> [DATASET RECORDS]
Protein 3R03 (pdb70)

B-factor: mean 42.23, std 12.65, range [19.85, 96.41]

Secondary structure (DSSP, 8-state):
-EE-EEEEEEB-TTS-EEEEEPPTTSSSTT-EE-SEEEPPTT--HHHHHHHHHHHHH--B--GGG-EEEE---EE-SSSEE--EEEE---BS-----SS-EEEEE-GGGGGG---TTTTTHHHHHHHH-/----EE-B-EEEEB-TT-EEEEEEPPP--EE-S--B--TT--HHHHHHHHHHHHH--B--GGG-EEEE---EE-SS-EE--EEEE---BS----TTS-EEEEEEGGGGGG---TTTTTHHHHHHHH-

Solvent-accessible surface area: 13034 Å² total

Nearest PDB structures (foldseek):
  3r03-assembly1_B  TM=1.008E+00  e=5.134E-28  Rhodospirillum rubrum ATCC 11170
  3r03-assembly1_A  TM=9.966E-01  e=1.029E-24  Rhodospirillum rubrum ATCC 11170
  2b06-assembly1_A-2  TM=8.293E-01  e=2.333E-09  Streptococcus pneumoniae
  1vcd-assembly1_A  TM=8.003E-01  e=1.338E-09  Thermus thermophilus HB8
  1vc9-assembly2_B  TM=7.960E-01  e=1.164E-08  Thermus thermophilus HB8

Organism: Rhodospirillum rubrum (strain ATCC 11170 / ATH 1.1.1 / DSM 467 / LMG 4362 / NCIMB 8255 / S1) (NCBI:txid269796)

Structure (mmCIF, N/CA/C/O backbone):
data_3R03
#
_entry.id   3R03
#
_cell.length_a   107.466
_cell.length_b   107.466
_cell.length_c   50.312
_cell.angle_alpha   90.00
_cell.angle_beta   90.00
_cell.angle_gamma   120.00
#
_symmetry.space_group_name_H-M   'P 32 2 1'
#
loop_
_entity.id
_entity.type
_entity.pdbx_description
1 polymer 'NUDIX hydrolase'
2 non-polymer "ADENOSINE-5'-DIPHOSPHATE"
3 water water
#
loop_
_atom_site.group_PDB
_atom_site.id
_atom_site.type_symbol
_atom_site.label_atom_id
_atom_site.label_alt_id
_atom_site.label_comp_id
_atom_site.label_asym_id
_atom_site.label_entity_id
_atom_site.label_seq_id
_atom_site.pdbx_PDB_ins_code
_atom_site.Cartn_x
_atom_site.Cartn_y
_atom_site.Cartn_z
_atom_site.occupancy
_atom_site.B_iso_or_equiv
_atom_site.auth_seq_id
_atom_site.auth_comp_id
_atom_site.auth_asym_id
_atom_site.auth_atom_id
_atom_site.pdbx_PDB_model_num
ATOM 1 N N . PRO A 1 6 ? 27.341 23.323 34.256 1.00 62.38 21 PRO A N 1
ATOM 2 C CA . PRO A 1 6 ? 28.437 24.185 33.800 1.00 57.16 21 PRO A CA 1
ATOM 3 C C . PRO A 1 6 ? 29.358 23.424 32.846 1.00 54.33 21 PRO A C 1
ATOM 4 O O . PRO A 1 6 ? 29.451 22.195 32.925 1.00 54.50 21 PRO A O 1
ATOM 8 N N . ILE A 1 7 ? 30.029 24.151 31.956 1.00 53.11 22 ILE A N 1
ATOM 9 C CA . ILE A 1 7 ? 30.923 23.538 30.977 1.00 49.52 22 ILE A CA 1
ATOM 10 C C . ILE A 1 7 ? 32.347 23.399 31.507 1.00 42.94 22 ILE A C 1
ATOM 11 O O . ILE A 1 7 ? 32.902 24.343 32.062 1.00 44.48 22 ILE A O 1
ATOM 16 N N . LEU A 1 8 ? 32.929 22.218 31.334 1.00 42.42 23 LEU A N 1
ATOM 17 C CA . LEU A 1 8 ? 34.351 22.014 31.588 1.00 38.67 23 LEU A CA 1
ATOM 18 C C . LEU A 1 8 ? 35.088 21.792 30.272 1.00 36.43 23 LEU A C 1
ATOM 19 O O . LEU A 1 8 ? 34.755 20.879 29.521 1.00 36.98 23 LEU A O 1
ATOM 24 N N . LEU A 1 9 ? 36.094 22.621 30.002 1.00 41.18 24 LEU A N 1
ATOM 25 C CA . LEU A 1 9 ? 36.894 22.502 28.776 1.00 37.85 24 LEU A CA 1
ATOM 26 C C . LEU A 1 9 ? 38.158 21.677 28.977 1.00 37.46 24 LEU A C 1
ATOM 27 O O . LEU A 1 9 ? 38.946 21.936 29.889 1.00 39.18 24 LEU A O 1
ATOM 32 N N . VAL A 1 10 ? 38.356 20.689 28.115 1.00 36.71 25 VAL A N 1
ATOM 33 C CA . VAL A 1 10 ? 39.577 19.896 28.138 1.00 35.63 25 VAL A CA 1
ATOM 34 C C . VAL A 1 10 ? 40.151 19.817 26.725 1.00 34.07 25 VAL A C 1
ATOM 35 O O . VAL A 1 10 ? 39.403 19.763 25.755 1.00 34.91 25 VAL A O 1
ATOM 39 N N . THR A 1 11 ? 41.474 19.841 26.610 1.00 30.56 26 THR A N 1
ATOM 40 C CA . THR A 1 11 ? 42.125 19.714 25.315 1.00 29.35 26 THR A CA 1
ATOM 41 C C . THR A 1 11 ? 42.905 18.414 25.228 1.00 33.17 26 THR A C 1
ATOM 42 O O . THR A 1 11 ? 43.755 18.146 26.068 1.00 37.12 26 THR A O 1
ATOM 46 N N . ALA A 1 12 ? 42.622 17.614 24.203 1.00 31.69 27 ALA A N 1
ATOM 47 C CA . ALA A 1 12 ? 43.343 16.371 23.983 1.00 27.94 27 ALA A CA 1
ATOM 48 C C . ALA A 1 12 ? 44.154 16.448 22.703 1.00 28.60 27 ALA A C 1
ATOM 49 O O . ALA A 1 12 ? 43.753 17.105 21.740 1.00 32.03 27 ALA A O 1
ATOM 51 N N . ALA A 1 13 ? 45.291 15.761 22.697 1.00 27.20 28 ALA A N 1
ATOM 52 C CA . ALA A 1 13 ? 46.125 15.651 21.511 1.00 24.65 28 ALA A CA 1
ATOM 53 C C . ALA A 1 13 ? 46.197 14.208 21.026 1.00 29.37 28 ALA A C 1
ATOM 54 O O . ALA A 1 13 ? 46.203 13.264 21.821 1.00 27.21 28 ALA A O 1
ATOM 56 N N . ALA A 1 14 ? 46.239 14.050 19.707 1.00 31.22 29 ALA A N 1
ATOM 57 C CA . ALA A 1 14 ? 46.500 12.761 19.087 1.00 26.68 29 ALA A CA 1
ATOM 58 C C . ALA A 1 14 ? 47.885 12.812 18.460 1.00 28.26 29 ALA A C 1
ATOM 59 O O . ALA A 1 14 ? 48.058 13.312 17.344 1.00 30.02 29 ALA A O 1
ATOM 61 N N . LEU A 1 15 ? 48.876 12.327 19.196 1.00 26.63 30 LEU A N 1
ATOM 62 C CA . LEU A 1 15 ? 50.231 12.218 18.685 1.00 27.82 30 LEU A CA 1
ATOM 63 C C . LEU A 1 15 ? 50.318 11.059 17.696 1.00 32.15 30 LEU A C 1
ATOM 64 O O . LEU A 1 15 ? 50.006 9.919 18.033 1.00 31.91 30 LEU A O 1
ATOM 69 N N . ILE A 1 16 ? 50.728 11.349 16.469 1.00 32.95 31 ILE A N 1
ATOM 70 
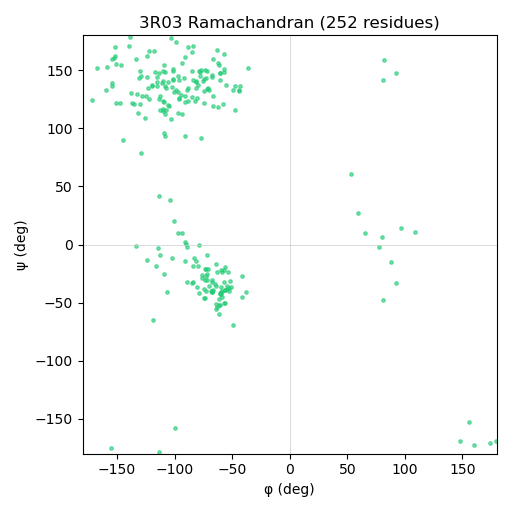C CA . ILE A 1 16 ? 50.961 10.291 15.500 1.00 34.75 31 ILE A CA 1
ATOM 71 C C . ILE A 1 16 ? 52.447 10.210 15.196 1.00 36.66 31 ILE A C 1
ATOM 72 O O . ILE A 1 16 ? 53.077 11.220 14.878 1.00 35.27 31 ILE A O 1
ATOM 77 N N . ASP A 1 17 ? 53.018 9.018 15.318 1.00 36.12 32 ASP A N 1
ATOM 78 C CA . ASP A 1 17 ? 54.420 8.854 14.961 1.00 40.72 32 ASP A CA 1
ATOM 79 C C . ASP A 1 17 ? 54.508 8.521 13.469 1.00 40.81 32 ASP A C 1
ATOM 80 O O . ASP A 1 17 ? 53.475 8.305 12.832 1.00 37.87 32 ASP A O 1
ATOM 85 N N . PRO A 1 18 ? 55.728 8.529 12.898 1.00 39.87 33 PRO A N 1
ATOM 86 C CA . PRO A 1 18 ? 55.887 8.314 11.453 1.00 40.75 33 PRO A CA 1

> [TASK INSTRUCTIONS] For this task, write out exactly the lines of the entries above, starting at the line with "ATOM 9 C CA" and ending at the line with "ATOM 19 O O", both included, and no others.

> [WRITTEN RESPONSE]
ATOM 9 C CA . ILE A 1 7 ? 30.923 23.538 30.977 1.00 49.52 22 ILE A CA 1
ATOM 10 C C . ILE A 1 7 ? 32.347 23.399 31.507 1.00 42.94 22 ILE A C 1
ATOM 11 O O . ILE A 1 7 ? 32.902 24.343 32.062 1.00 44.48 22 ILE A O 1
ATOM 16 N N . LEU A 1 8 ? 32.929 22.218 31.334 1.00 42.42 23 LEU A N 1
ATOM 17 C CA . LEU A 1 8 ? 34.351 22.014 31.588 1.00 38.67 23 LEU A CA 1
ATOM 18 C C . LEU A 1 8 ? 35.088 21.792 30.272 1.00 36.43 23 LEU A C 1
ATOM 19 O O . LEU A 1 8 ? 34.755 20.879 29.521 1.00 36.98 23 LEU A O 1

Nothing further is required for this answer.